Still looking for a breeder in NJ/PA and haven't had much luck. We've decided that we'd like to start with a sweet little boy. Bailey is still just so heartbroken without his sister. He was her constant companion and litter mate and misses her SO much! I would love to be able to find a breeder close to home (within driving distance of Central Jersey) and find a little guy that will lift Bailey's spirits. We are not looking to rescue this time, although Bailey and Caileigh were rescued together at 10 weeks of age. We are SO ready to open our home and hearts to a precious little malt pup. I know our little boy is out there somewhere! I'd be SO grateful for any help!


----------



## The A Team (Dec 1, 2005)

A breeder friend of mine had messaged me in FB a few weeks ago that she has a 5 month old male available...are you on Facebook at all? Her name is Jeanne Riney.


----------



## Snowbody (Jan 3, 2009)

Have you tried Josymir Maltese? Josy's wonderful and has some very beautiful dogs and is an active show breeder. She's located in PA. Jeanne Riley emailed me about a pup but she doesn't live in NJ or PA.


----------



## sherry (Jan 4, 2013)

Have you considered flying to pick up your puppy?


----------



## Kbanamcara (Sep 15, 2019)

Hi Pat!
I would definitely be interested in the 5 month old little guy, but I'm looking for a breeder in NJ/PA within driving distance, but, thanks SO much! BTW your sweeties are the cutest! I love Ava and have been following that sweet girl for a long time!


----------



## Kbanamcara (Sep 15, 2019)

Thanks, Susan! 
Unfortunately, Josymir is too far away from us to drive to. I appreciate your recommendation. I had a great breeder in PA, but, she is now retired.  I didn't realize it would be so hard to find another great breeder within driving distance, but, am hoping that one of our awesome members here might know of someone. We're not giving up and keeping ever hopeful that we will find our precious pup.


----------



## Kbanamcara (Sep 15, 2019)

Thanks for the suggestion, Sherry, but, we are looking for someone within driving distance, so that we can meet the breeder and pups in person.


----------



## Snuggle's Mom (Jan 3, 2008)

It's really too bad that you would not consider driving up to Greensburg, PA where Josymire is located. I live in the Lancaster, Co. area and the trip for us is about 3 hours which really is not too much of a ride. Not sure where you actually live in NJ?


----------



## Kbanamcara (Sep 15, 2019)

Thanks, Snuggles Mom! 
Wish they were closer, but it's almost twice as far for us than that.


----------



## zooeysmom (Aug 1, 2011)

Even six hours drive really is nothing considering you'd get a fantastic pup. You could stay overnight and make a little road trip adventure out of it. Just my humble opinion  Well bred, well socialized/raised Maltese are VERY hard to find these days.


----------



## The A Team (Dec 1, 2005)

Thanks! I haven't been doing anything since spring on Ava's page....getting kind of burn out! Good luck with puppy hunting!!!


----------



## Emilie (Nov 27, 2018)

Have you considered Connecticut? Not far at all from parts of NJ. We have been just delighted with the dog we got from Dina at Melitica Maltese (so loving and playful), and if this is up to date, she has some puppies available now: https://marketplace.akc.org/breeder/dragica-hunter/maltese/195761

Who I Am - Melitica Maltese


----------



## brendaman (Mar 7, 2006)

We just got a boy from Josymir last week. Our Kayla, who is now 7 years old, is also a Josymir puppy. We live in Maryland, about a 4-hour drive from Greensburg, PA. We drive up the day before, spend the night in a hotel and then visit Josy in the morning, and drive home that day.

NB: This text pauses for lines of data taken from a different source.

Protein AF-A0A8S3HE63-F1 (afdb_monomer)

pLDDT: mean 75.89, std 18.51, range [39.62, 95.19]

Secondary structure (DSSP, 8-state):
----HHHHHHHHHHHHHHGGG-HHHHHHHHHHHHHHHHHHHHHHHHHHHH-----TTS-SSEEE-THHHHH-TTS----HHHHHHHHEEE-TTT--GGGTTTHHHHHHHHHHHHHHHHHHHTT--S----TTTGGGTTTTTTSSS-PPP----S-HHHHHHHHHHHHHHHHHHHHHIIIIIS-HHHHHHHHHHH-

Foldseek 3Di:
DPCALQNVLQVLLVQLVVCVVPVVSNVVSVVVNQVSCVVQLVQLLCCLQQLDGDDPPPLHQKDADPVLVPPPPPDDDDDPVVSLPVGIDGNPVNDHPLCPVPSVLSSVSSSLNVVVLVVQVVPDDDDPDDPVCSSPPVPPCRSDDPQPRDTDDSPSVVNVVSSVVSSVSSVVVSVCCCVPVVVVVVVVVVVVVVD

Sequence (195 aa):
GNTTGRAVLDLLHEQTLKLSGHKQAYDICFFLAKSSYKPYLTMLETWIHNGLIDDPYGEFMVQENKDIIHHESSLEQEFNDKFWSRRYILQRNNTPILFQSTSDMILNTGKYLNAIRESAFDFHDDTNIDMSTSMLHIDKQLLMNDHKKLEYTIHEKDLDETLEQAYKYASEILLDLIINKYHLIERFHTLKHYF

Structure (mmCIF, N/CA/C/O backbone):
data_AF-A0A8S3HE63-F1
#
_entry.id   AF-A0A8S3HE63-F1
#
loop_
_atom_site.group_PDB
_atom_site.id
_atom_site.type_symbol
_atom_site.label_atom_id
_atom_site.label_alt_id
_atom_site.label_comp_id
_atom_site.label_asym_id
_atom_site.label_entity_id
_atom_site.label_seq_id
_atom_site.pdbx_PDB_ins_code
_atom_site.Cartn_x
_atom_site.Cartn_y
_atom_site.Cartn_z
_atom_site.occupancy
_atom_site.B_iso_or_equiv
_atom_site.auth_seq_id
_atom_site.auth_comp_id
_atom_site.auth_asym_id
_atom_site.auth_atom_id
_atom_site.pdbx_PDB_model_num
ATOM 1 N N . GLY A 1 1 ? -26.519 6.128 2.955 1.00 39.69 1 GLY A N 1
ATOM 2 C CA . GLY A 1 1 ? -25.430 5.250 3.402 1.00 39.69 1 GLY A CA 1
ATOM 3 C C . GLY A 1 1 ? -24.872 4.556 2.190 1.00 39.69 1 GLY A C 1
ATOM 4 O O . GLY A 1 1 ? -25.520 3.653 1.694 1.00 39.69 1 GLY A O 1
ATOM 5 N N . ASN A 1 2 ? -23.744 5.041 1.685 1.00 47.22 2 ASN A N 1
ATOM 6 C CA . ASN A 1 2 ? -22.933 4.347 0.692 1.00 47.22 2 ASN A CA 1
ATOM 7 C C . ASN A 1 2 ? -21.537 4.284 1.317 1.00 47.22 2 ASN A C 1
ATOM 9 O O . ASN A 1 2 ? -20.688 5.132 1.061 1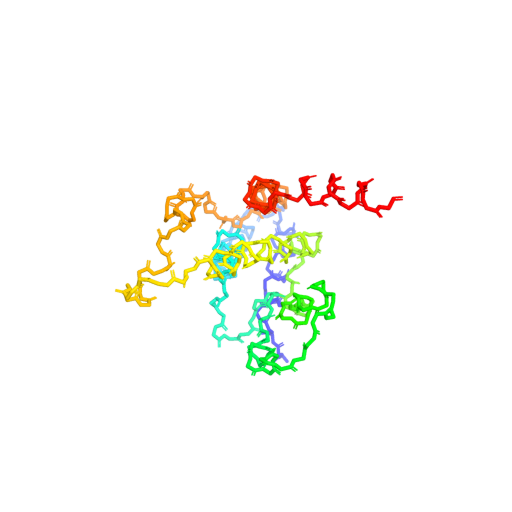.00 47.22 2 ASN A O 1
ATOM 13 N N . THR A 1 3 ? -21.388 3.436 2.334 1.00 58.28 3 THR A N 1
ATOM 14 C CA . THR A 1 3 ? -20.140 3.331 3.095 1.00 58.28 3 THR A CA 1
ATOM 15 C C . THR A 1 3 ? -19.172 2.502 2.270 1.00 58.28 3 THR A C 1
ATOM 17 O O . THR A 1 3 ? -19.256 1.279 2.269 1.00 58.28 3 THR A O 1
ATOM 20 N N . THR A 1 4 ? -18.309 3.177 1.517 1.00 74.81 4 THR A N 1
ATOM 21 C CA . THR A 1 4 ? -17.175 2.557 0.825 1.00 74.81 4 THR A CA 1
ATOM 22 C C . THR A 1 4 ? -16.179 2.005 1.850 1.00 74.81 4 THR A C 1
ATOM 24 O O . THR A 1 4 ? -16.117 2.529 2.969 1.00 74.81 4 THR A O 1
ATOM 27 N N . GLY A 1 5 ? -15.391 0.976 1.501 1.00 82.44 5 GLY A N 1
ATOM 28 C CA . GLY A 1 5 ? -14.437 0.337 2.417 1.00 82.44 5 GLY A CA 1
ATOM 29 C C . GLY A 1 5 ? -13.546 1.340 3.155 1.00 82.44 5 GLY A C 1
ATOM 30 O O . GLY A 1 5 ? -13.464 1.308 4.382 1.00 82.44 5 GLY A O 1
ATOM 31 N N . ARG A 1 6 ? -13.008 2.342 2.444 1.00 88.62 6 ARG A N 1
ATOM 32 C CA . ARG A 1 6 ? -12.231 3.449 3.033 1.00 88.62 6 ARG A CA 1
ATOM 33 C C . ARG A 1 6 ? -12.963 4.181 4.162 1.00 88.62 6 ARG A C 1
ATOM 35 O O . ARG A 1 6 ? -12.377 4.423 5.210 1.00 88.62 6 ARG A O 1
ATOM 42 N N . ALA A 1 7 ? -14.234 4.536 3.966 1.00 89.50 7 ALA A N 1
ATOM 43 C CA . ALA A 1 7 ? -14.992 5.307 4.952 1.00 89.50 7 ALA A CA 1
ATOM 44 C C . ALA A 1 7 ? -15.168 4.537 6.271 1.00 89.50 7 ALA A C 1
ATOM 46 O O . ALA A 1 7 ? -15.183 5.139 7.343 1.00 89.50 7 ALA A O 1
ATOM 47 N N . VAL A 1 8 ? -15.280 3.207 6.195 1.00 91.06 8 VAL A N 1
ATOM 48 C CA . VAL A 1 8 ? -15.334 2.337 7.376 1.00 91.06 8 VAL A CA 1
ATOM 49 C C . VAL A 1 8 ? -13.981 2.303 8.084 1.00 91.06 8 VAL A C 1
ATOM 51 O O . VAL A 1 8 ? -13.938 2.427 9.307 1.00 91.06 8 VAL A O 1
ATOM 54 N N . LEU A 1 9 ? -12.884 2.179 7.331 1.00 92.44 9 LEU A N 1
ATOM 55 C CA . LEU A 1 9 ? -11.524 2.184 7.875 1.00 92.44 9 LEU A CA 1
ATOM 56 C C . LEU A 1 9 ? -11.211 3.491 8.615 1.00 92.44 9 LEU A C 1
ATOM 58 O O . LEU A 1 9 ? -10.811 3.454 9.779 1.00 92.44 9 LEU A O 1
ATOM 62 N N . ASP A 1 10 ? -11.488 4.629 7.979 1.00 91.75 10 ASP A N 1
ATOM 63 C CA . ASP A 1 10 ? -11.284 5.962 8.553 1.00 91.75 10 ASP A CA 1
ATOM 64 C C . ASP A 1 10 ? -12.106 6.154 9.833 1.00 91.75 10 ASP A C 1
ATOM 66 O O . ASP A 1 10 ? -11.587 6.597 10.859 1.00 91.75 10 ASP A O 1
ATOM 70 N N . LEU A 1 11 ? -13.382 5.752 9.805 1.00 92.31 11 LEU A N 1
ATOM 71 C CA . LEU A 1 11 ? -14.256 5.843 10.969 1.00 92.31 11 LEU A CA 1
ATOM 72 C C . LEU A 1 11 ? -13.714 5.013 12.138 1.00 92.31 11 LEU A C 1
ATOM 74 O O . LEU A 1 11 ? -13.657 5.504 13.264 1.00 92.31 11 LEU A O 1
ATOM 78 N N . LEU A 1 12 ? -13.316 3.763 11.894 1.00 91.94 12 LEU A N 1
ATOM 79 C CA . LEU A 1 12 ? -12.775 2.888 12.935 1.00 91.94 12 LEU A CA 1
ATOM 80 C C . LEU A 1 12 ? -11.457 3.422 13.501 1.00 91.94 12 LEU A C 1
ATOM 82 O O . LEU A 1 12 ? -11.249 3.361 14.717 1.00 91.94 12 LEU A O 1
ATOM 86 N N . HIS A 1 13 ? -10.596 3.980 12.650 1.00 91.19 13 HIS A N 1
ATOM 87 C CA . HIS A 1 13 ? -9.348 4.603 13.073 1.00 91.19 13 HIS A CA 1
ATOM 88 C C . HIS A 1 13 ? -9.610 5.802 13.999 1.00 91.19 13 HIS A C 1
ATOM 90 O O . HIS A 1 13 ? -9.118 5.833 15.130 1.00 91.19 13 HIS A O 1
ATOM 96 N N . GLU A 1 14 ? -10.483 6.730 13.597 1.00 91.38 14 GLU A N 1
ATOM 97 C CA . GLU A 1 14 ? -10.858 7.880 14.426 1.00 91.38 14 GLU A CA 1
ATOM 98 C C . G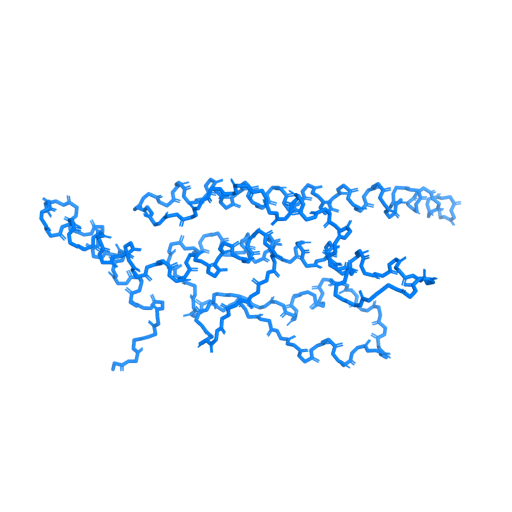LU A 1 14 ? -11.500 7.479 15.759 1.00 91.38 14 GLU A C 1
ATOM 100 O O . GLU A 1 14 ? -11.209 8.076 16.798 1.00 91.38 14 GLU A O 1
ATOM 105 N N . GLN A 1 15 ? -12.400 6.490 15.750 1.00 90.81 15 GLN A N 1
ATOM 106 C CA . GLN A 1 15 ? -13.047 6.015 16.975 1.00 90.81 15 GLN A CA 1
ATOM 107 C C . GLN A 1 15 ? -12.032 5.387 17.930 1.00 90.81 15 GLN A C 1
ATOM 109 O O . GLN A 1 15 ? -12.098 5.620 19.136 1.00 90.81 15 GLN A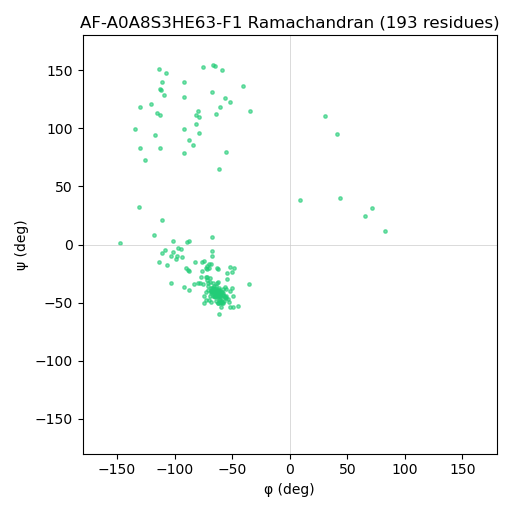 O 1
ATOM 114 N N . THR A 1 16 ? -11.051 4.657 17.401 1.00 90.25 16 THR A N 1
ATOM 115 C CA . THR A 1 16 ? -9.977 4.068 18.209 1.00 90.25 16 THR A CA 1
ATOM 116 C C . THR A 1 16 ? -9.149 5.151 18.912 1.00 90.25 16 THR A C 1
ATOM 118 O O . THR A 1 16 ? -8.850 5.014 20.098 1.00 90.25 16 THR A O 1
ATOM 121 N N . LEU A 1 17 ? -8.846 6.265 18.232 1.00 88.69 17 LEU A N 1
ATOM 122 C CA . LEU A 1 17 ? -8.145 7.409 18.831 1.00 88.69 17 LEU A CA 1
ATOM 123 C C . LEU A 1 17 ? -8.978 8.089 19.931 1.00 88.69 17 LEU A C 1
ATOM 125 O O . LEU A 1 17 ? -8.467 8.370 21.019 1.00 88.69 17 LEU A O 1
ATOM 129 N N . LYS A 1 18 ? -10.276 8.306 19.674 1.00 88.81 18 LYS A N 1
ATOM 130 C CA . LYS A 1 18 ? -11.214 8.945 20.619 1.00 88.81 18 LYS A CA 1
ATOM 131 C C . LYS A 1 18 ? -11.418 8.117 21.889 1.00 88.81 18 LYS A C 1
ATOM 133 O O . LYS A 1 18 ? -11.566 8.680 22.970 1.00 88.81 18 LYS A O 1
ATOM 138 N N . LEU A 1 19 ? -11.419 6.790 21.774 1.00 88.00 19 LEU A N 1
ATOM 139 C CA . LEU A 1 19 ? -11.702 5.875 22.883 1.00 88.00 19 LEU A CA 1
ATOM 140 C C . LEU A 1 19 ? -10.474 5.508 23.725 1.00 88.00 19 LEU A C 1
ATOM 142 O O . LEU A 1 19 ? -10.623 4.751 24.680 1.00 88.00 19 LEU A O 1
ATOM 146 N N . SER A 1 20 ? -9.296 6.075 23.445 1.00 79.25 20 SER A N 1
ATOM 147 C CA . SER A 1 20 ? -8.035 5.817 24.172 1.00 79.25 20 SER A CA 1
ATOM 148 C C . SER A 1 20 ? -8.120 5.935 25.706 1.00 79.25 20 SER A C 1
ATOM 150 O O . SER A 1 20 ? -7.347 5.291 26.411 1.00 79.25 20 SER A O 1
ATOM 152 N N . GLY A 1 21 ? -9.083 6.692 26.247 1.00 81.75 21 GLY A N 1
ATOM 153 C CA . GLY A 1 21 ? -9.330 6.807 27.693 1.00 81.75 21 GLY A CA 1
ATOM 154 C C . GLY A 1 21 ? -10.171 5.684 28.328 1.00 81.75 21 GLY A C 1
ATOM 155 O O . GLY A 1 21 ? -10.176 5.544 29.551 1.00 81.75 21 GLY A O 1
ATOM 156 N N . HIS A 1 22 ? -10.877 4.867 27.540 1.00 87.12 22 HIS A N 1
ATOM 157 C CA . HIS A 1 22 ? -11.763 3.801 28.021 1.00 87.12 22 HIS A CA 1
ATOM 158 C C . HIS A 1 22 ? -11.267 2.425 27.570 1.00 87.12 22 HIS A C 1
ATOM 160 O O . HIS A 1 22 ? -11.644 1.948 26.503 1.00 87.12 22 HIS A O 1
ATOM 166 N N . LYS A 1 23 ? -10.485 1.750 28.422 1.00 88.00 23 LYS A N 1
ATOM 167 C CA . LYS A 1 23 ? -9.787 0.490 28.097 1.00 88.00 23 LYS A CA 1
ATOM 168 C C . LYS A 1 23 ? -10.644 -0.545 27.350 1.00 88.00 23 LYS A C 1
ATOM 170 O O . LYS A 1 23 ? -10.264 -0.986 26.279 1.00 88.00 23 LYS A O 1
ATOM 175 N N . GLN A 1 24 ? -11.825 -0.889 27.865 1.00 89.94 24 GLN A N 1
ATOM 176 C CA . GLN A 1 24 ? -12.663 -1.928 27.251 1.00 89.94 24 GLN A CA 1
ATOM 177 C C . GLN A 1 24 ? -13.226 -1.521 25.878 1.00 89.94 24 GLN A C 1
ATOM 179 O O . GLN A 1 24 ? -13.272 -2.338 24.962 1.00 89.94 24 GLN A O 1
ATOM 184 N N . ALA A 1 25 ? -13.660 -0.266 25.728 1.00 89.38 25 ALA A N 1
ATOM 185 C CA . ALA A 1 25 ? -14.182 0.240 24.458 1.00 89.38 25 ALA A CA 1
ATOM 186 C C . ALA A 1 25 ? -13.060 0.397 23.423 1.00 89.38 25 ALA A C 1
ATOM 188 O O . ALA A 1 25 ? -13.238 0.049 22.257 1.00 89.38 25 ALA A O 1
ATOM 189 N N . TYR A 1 26 ? -11.890 0.852 23.873 1.00 91.12 26 TYR A N 1
ATOM 190 C CA . TYR A 1 26 ? -10.673 0.905 23.079 1.00 91.12 26 TYR A CA 1
ATOM 191 C C . TYR A 1 26 ? -10.268 -0.476 22.565 1.00 91.12 26 TYR A C 1
ATOM 193 O O . TYR A 1 26 ? -10.072 -0.618 21.365 1.00 91.12 26 TYR A O 1
ATOM 201 N N . ASP A 1 27 ? -10.208 -1.497 23.427 1.00 91.12 27 ASP A N 1
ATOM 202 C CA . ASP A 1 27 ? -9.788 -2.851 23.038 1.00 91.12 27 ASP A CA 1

Josy had two five-month old boys from different litters a few weeks apart. We chose the older boy, and it was soooo difficult to choose. Hubby wanted both. Wish we could have.


----------



## Jeep's Mommy (Apr 7, 2019)

What an adorable picture. He is so cute.


----------



## Snuggle's Mom (Jan 3, 2008)

Thanks for sharing you new little Noah!! And yes Josi sure does have some precious little Malts!!


----------